# charging



## valphil (Sep 5, 2012)

while the van is parked up , I plug it in once a week to keep the batteries charged , I know it charges the leisure battery but does it charge the main battery as well ....its a 93 Hymer b534 . ..... silly replies will be allowed on this thread ....thank you ....Phil


----------



## raynipper (Aug 4, 2008)

I guess the simplest way to check Phil, is to put a cheap multimeter (£6.99) on volts to the engine battery before plugging it in.
If the volts are down to 12.4 or 12.5 and then quickly rise to 12.8 or 13.2 volts after plugging in. The answer is yes.

Ray.


----------



## 747 (Oct 2, 2009)

Before you connect the 240 volt lead, check the voltage across the van battery. With the mains power on, check again, if it is higher then it is being charged.

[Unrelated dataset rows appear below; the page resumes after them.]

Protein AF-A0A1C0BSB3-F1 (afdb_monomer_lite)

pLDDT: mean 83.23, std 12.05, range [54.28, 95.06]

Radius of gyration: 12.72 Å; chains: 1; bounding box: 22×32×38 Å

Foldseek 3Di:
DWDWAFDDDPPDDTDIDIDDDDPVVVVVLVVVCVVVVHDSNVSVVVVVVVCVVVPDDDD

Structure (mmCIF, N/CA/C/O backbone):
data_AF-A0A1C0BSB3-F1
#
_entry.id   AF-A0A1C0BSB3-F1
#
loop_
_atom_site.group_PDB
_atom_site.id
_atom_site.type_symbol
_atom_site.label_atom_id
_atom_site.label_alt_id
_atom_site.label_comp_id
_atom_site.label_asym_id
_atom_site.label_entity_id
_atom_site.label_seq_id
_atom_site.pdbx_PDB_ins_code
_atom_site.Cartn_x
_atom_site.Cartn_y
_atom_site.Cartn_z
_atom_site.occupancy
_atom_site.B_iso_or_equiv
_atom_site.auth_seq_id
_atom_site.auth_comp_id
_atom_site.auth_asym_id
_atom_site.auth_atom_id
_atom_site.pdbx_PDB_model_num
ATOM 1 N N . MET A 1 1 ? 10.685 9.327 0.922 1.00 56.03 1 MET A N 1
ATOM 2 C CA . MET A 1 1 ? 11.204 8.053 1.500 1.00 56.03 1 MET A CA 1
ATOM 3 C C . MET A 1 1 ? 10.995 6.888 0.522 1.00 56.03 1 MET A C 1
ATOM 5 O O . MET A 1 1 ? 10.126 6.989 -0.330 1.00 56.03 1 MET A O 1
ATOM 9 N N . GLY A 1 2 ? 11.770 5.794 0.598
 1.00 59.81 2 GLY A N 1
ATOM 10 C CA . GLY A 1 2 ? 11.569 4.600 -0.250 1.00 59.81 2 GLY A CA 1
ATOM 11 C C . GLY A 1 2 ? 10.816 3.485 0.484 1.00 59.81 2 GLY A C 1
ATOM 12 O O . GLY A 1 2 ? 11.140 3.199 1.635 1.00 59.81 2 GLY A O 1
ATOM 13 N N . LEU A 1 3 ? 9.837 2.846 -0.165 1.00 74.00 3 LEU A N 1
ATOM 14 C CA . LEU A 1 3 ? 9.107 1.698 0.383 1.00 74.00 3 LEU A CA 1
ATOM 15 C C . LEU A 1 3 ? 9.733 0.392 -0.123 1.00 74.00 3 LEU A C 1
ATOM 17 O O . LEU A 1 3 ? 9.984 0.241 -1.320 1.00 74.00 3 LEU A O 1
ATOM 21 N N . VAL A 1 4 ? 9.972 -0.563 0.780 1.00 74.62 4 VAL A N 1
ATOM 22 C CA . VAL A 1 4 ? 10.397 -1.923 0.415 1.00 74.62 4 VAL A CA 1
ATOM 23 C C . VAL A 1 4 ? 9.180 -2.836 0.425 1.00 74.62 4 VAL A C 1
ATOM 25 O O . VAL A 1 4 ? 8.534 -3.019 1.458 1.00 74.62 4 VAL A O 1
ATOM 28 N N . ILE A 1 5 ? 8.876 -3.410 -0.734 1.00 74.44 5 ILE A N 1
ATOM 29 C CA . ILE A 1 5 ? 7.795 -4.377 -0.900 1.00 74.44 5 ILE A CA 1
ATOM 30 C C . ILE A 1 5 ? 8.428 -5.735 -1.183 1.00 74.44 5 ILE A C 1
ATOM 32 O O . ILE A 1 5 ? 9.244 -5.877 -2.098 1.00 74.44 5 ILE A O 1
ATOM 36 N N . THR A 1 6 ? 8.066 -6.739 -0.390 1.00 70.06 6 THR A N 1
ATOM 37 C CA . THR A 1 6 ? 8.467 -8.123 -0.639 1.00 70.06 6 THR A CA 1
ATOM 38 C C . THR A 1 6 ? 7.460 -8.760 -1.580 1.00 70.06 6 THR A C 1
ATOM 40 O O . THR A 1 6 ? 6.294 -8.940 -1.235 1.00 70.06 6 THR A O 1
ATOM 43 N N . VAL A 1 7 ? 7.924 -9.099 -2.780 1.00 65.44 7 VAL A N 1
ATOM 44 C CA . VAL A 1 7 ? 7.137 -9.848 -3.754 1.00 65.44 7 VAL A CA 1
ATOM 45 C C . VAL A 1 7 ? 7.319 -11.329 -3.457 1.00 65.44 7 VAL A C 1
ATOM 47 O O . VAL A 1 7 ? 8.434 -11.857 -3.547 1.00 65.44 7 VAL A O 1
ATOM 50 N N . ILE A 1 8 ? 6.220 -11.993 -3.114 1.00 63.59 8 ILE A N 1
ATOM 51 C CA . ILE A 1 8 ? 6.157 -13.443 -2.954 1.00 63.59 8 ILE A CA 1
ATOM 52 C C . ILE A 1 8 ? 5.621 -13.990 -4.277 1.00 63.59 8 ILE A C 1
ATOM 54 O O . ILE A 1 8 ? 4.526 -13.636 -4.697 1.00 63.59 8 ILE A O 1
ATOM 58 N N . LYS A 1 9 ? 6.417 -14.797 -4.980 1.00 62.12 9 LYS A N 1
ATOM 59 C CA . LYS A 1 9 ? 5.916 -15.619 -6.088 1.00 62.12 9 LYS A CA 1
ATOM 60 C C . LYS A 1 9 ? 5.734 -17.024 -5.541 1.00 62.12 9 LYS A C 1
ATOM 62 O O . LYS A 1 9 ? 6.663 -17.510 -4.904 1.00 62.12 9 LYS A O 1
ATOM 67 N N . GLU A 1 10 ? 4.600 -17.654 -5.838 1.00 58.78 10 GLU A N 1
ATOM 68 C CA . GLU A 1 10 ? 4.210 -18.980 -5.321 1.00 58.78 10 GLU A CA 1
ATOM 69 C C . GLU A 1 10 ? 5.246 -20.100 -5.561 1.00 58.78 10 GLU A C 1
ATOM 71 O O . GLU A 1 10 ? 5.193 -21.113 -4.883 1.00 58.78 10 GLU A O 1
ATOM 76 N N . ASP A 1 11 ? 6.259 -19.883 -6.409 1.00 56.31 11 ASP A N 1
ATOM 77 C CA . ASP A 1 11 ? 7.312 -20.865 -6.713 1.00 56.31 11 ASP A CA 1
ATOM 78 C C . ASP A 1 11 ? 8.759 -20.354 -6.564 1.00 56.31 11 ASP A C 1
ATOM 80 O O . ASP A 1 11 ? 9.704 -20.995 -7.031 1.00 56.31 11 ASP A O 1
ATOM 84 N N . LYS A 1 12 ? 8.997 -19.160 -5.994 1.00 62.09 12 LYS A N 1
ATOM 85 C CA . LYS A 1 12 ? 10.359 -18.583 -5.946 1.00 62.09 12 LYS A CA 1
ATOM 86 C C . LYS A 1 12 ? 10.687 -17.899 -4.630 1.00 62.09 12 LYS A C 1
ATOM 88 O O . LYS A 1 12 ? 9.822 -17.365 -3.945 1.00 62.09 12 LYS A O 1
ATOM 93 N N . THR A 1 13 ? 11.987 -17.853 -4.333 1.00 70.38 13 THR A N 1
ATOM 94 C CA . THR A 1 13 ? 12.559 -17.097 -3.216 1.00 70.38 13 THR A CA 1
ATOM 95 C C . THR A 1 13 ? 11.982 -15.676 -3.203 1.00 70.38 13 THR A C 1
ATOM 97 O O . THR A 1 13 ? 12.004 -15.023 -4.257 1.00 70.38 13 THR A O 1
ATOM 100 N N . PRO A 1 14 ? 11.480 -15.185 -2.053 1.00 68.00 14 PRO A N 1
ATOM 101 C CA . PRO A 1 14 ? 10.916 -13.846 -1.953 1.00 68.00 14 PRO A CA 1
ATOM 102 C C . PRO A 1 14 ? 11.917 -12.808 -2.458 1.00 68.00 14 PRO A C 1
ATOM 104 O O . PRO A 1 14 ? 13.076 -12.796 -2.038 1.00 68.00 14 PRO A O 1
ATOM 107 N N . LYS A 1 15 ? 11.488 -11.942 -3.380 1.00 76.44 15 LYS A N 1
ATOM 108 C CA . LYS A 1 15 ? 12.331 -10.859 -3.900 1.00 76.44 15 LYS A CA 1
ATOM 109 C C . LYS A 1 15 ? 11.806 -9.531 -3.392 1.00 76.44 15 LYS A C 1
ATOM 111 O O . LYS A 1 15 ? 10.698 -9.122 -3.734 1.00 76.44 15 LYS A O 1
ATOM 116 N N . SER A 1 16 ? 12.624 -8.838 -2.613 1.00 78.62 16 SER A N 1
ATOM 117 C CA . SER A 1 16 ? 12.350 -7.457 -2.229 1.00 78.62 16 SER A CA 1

Also, if the van has stood a long time, the van battery will be very low, so worth checking.


----------



## valphil (Sep 5, 2012)

thanks both , I've got a dial for both batteries on the control panel , press a button and it shows the charge in each battery , if I plug 240 in would that show what was going in ?


----------



## cabby (May 14, 2005)

supposedly so, but the cost of buying a small meter for checking things is only a £5 and well worth it.then at least you will know for certain. Peice of mind priceless.

cabby


----------



## valphil (Sep 5, 2012)

thanks folks , I'll buy a meter , second thoughts the bloke next doors got one I'll nick his


----------



## dreamlander (Sep 16, 2007)

*van charging*

I have a 93 Hymer 564,and when plugged into the mains it only charges the leisure battery.I have to charge the starter battery with an ordinary car charger.The volt meter in the van only tells you the state of charge.Hope this helps you.


----------



## Penquin (Oct 15, 2007)

If it doesn't and you want it to do so, the fitting a Battery Master ensures that the vehicle battery will be topped up once the lesure battery is fully charged - it will not allow the leisure battery to discharge to the vehicle battery.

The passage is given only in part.